We'll make the suits themselves-- the displays with LED strips-- when we have a working circuit and software: we don't know where everything's going yet.  So for a demo display I'm making a circuit board showing all 48 PCA9685 outputs on LED bars-- old school.  Here's the one I'm scrapping-- got too much rework:



and here's an MSGEQ7's output, from iphone audio, of seven values on a Sure Electronics 24x16 panel:



That display will also help when debugging and building the system.
Jeff's Arduino Blog 11 May 20:17

(F)Light Suit Progress: PWM!

I had a frustrating time trying to get a PCA9685 working-- it wouldn't even reply with its register byte values. I've interfaced with other I2C chips and didn't expect problems, but trouble was all I got.

Poking around the Arduino Forum trying to find any examples with a PCA9685, I found the thread on Elco Jacobs' new ShiftPWM library to drive the outputs of the ubiquitous 74HC595 shift register with 8-bit PWM precision. His demo video is on the right. The example sketch was so straightforward, I had two chips driving-- and dimming-- 16 red LED's in minutes.
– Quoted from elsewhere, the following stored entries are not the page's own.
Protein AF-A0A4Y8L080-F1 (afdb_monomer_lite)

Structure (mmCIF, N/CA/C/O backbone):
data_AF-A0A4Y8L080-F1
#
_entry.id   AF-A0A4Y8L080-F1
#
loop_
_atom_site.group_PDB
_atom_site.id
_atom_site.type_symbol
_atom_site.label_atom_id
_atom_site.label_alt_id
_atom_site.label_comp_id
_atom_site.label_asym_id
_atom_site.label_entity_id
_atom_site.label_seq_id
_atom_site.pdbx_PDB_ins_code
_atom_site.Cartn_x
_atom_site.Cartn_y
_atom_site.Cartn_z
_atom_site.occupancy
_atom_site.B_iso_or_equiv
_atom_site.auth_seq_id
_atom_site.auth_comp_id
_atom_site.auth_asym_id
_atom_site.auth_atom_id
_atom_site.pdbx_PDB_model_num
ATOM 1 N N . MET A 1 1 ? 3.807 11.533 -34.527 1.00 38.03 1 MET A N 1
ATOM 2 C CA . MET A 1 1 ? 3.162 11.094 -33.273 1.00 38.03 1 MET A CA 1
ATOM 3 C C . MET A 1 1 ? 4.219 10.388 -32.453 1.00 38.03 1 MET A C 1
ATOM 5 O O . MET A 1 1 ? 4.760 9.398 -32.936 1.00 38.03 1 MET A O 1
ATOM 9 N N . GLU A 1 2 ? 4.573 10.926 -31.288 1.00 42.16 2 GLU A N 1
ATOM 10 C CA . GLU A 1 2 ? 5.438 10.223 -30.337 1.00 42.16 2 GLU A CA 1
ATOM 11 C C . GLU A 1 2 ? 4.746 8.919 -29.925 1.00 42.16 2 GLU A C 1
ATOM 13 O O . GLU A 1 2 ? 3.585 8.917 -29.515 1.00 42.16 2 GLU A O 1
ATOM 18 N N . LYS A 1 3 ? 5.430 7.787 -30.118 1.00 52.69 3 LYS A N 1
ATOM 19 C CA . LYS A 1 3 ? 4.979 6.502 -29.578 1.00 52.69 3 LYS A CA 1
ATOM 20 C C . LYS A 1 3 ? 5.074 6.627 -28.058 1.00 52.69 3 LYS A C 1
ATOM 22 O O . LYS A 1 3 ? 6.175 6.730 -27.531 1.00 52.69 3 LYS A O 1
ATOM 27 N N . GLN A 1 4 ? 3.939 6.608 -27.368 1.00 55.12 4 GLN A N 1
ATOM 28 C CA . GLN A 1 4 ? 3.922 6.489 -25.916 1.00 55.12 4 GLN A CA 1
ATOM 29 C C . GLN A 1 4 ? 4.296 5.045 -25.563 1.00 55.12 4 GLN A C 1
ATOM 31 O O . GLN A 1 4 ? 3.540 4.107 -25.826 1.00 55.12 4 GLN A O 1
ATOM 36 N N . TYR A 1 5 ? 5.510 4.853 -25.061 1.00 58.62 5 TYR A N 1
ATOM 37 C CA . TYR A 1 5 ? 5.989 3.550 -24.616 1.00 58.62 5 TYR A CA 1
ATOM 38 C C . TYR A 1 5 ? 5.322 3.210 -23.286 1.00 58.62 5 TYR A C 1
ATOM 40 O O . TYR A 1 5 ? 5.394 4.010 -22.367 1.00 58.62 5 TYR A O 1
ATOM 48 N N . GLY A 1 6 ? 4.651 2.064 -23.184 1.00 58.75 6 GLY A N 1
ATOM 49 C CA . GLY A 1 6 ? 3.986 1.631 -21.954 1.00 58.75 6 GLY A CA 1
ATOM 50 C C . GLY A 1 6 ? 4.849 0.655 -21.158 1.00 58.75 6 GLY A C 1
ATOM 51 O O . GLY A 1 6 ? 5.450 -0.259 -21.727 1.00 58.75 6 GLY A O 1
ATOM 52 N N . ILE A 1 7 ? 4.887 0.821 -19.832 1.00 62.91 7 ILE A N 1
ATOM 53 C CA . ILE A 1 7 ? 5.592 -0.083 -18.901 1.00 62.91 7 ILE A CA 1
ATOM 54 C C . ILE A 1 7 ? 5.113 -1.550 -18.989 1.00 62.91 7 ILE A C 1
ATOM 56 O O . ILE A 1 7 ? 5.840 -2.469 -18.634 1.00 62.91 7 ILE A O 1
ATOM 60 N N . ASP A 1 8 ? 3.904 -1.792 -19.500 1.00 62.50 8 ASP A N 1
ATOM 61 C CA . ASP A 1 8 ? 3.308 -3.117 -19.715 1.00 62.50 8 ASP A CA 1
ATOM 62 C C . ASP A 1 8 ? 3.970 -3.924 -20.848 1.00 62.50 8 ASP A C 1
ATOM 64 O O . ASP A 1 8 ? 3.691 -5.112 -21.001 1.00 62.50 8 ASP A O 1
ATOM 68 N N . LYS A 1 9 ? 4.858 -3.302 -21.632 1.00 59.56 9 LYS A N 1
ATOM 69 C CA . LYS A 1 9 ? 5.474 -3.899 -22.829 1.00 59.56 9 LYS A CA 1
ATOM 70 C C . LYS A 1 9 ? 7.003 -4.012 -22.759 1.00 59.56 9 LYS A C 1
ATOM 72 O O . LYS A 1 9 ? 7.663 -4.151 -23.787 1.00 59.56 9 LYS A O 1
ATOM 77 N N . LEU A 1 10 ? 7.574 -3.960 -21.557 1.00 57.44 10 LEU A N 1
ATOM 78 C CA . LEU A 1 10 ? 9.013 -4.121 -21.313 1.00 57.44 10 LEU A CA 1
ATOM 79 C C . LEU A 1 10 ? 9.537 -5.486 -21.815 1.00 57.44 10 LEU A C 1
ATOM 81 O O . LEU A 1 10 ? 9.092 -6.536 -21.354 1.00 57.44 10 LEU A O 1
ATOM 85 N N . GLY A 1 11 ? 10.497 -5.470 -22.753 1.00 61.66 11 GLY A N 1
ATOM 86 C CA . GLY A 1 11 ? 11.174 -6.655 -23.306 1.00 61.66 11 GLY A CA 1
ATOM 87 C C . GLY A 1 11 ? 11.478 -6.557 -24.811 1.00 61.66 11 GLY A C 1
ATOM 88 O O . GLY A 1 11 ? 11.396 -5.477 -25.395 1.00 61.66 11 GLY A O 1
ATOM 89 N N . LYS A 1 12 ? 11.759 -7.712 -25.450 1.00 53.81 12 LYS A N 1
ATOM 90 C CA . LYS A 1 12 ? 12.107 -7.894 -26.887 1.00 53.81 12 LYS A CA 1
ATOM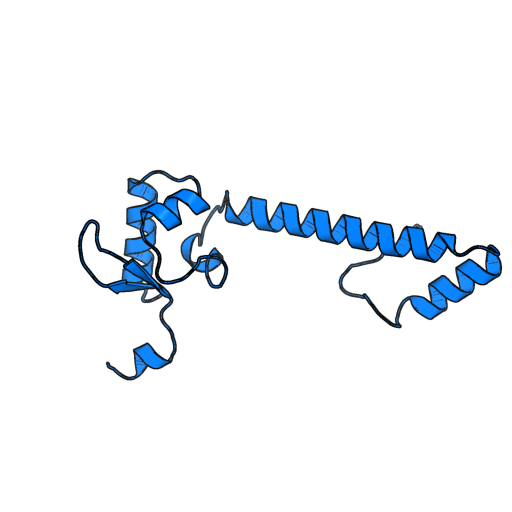 91 C C . LYS A 1 12 ? 11.240 -7.122 -27.896 1.00 53.81 12 LYS A C 1
ATOM 93 O O . LYS A 1 12 ? 11.643 -6.970 -29.042 1.00 53.81 12 LYS A O 1
ATOM 98 N N . TYR A 1 13 ? 10.054 -6.669 -27.494 1.00 62.03 13 TYR A N 1
ATOM 99 C CA . TYR A 1 13 ? 9.096 -5.963 -28.342 1.00 62.03 13 TYR A CA 1
ATOM 100 C C . TYR A 1 13 ? 9.609 -4.604 -28.847 1.00 62.03 13 TYR A C 1
ATOM 102 O O . TYR A 1 13 ? 9.154 -4.136 -29.887 1.00 62.03 13 TYR A O 1
ATOM 110 N N . TYR A 1 14 ? 10.550 -3.974 -28.133 1.00 68.81 14 TYR A N 1
ATOM 111 C CA . TYR A 1 14 ? 11.091 -2.665 -28.514 1.00 68.81 14 TYR A CA 1
ATOM 112 C C . TYR A 1 14 ? 12.555 -2.688 -28.959 1.00 68.81 14 TYR A C 1
ATOM 114 O O . TYR A 1 14 ? 12.981 -1.736 -29.602 1.00 68.81 14 TYR A O 1
ATOM 122 N N . ASP A 1 15 ? 13.311 -3.757 -28.698 1.00 74.56 15 ASP A N 1
ATOM 123 C CA . ASP A 1 15 ? 14.745 -3.808 -29.027 1.00 74.56 15 ASP A CA 1
ATOM 124 C C . ASP A 1 15 ? 15.012 -3.711 -30.540 1.00 74.56 15 ASP A C 1
ATOM 126 O O . ASP A 1 15 ? 15.980 -3.075 -30.956 1.00 74.56 15 ASP A O 1
ATOM 130 N N . GLU A 1 16 ? 14.142 -4.287 -31.379 1.00 82.25 16 GLU A N 1
ATOM 131 C CA . GLU A 1 16 ? 14.261 -4.199 -32.843 1.00 82.25 16 GLU A CA 1
ATOM 132 C C . GLU A 1 16 ? 13.929 -2.793 -33.373 1.00 82.25 16 GLU A C 1
ATOM 134 O O . GLU A 1 16 ? 14.674 -2.243 -34.191 1.00 82.25 16 GLU A O 1
ATOM 139 N N . ASP A 1 17 ? 12.850 -2.184 -32.873 1.00 85.31 17 ASP A N 1
ATOM 140 C CA . ASP A 1 17 ? 12.420 -0.825 -33.230 1.00 85.31 17 ASP A CA 1
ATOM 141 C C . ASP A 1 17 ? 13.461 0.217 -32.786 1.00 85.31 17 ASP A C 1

Once I saw those red LED's cycling, I considered that part of the project done-- thank you, Elco!-- and started laying out a driver board with a 74HC595, eight outputs hooked up to MOSFETs and test LED's, and screw terminals so they can be daisy chained. With the DorkbotPDX order deadline this morning, I had to stay up late laying it out and getting a final Eagle brd file ready, and hopefully it will work; I wasn't that excited about asking for six copies of a 3.9"x2.1" V001 design and having no time for a second run if they don't work, but... hey, they'll work!

Here's the Eagle schematic: pdf, sch. And the board: pdf, brd.

LED (F)Light Suit: Ramping Up

I've been mesmerized by bouncing red LED's since the early '80s. LED's were mostly red, needle-style VU meters were on the outs, we hadn't yet graduated to green-yellow-red meters, and I grew a special place in my heart for those bouncing red lights. We also had KITT and the Cylons: bouncing red lights were and still are awesome ("rad" had not been invented yet).

I put together a black flight suit with red EL-wire segments for Burning Man in 2008 but did not have time to build the sequencer and control system I envisioned, so it was an on/off affair, or it pulsated to the music before the small batteries died.

Working on a suit for this year's burn, I've decided to return to the original concept-- red LED's-- and am working on the major areas now:
  • Suit electronics: Arduino core, I2C port expander w/PWM output using PCA9685 16-channel, 12-bit PWM I2C-bus LED controller driving power MOSFETs, one per segment. There are 17 segments in my design, so I'll use the port expander and then another spare pin to trigger the 17th channel.
  • Audio metering: I have a MaceTech Shifty VU shield working but I wonder about adjusting levels on the fly, and how to best get a mic input to it or something similar. There will be other modes for sequencing the lights, but bouncing VU meter is the primary mode I'm looking for.
  • Segment planning: location and length of each segment, power lead routing, attachment to suit. This is going well, with the first seven (of 22) segments cut and tested last night from my first 5M strip from DealExtreme; the suit will need 53' of light strip so I've ordered more.
  • Power: rechargable 12V power packs are easy to get; not sure how to recharge them on the Playa.
  • Remote control: would like to have a small, wireless remote to control modes and mode parameters.
  • The program: I have a list of modes I'd like to switch between, some of which have parameters I'll want to adjust on the fly. Ideally I'll be able to edit the program during the day if I come up with new ideas while I'm in BRC.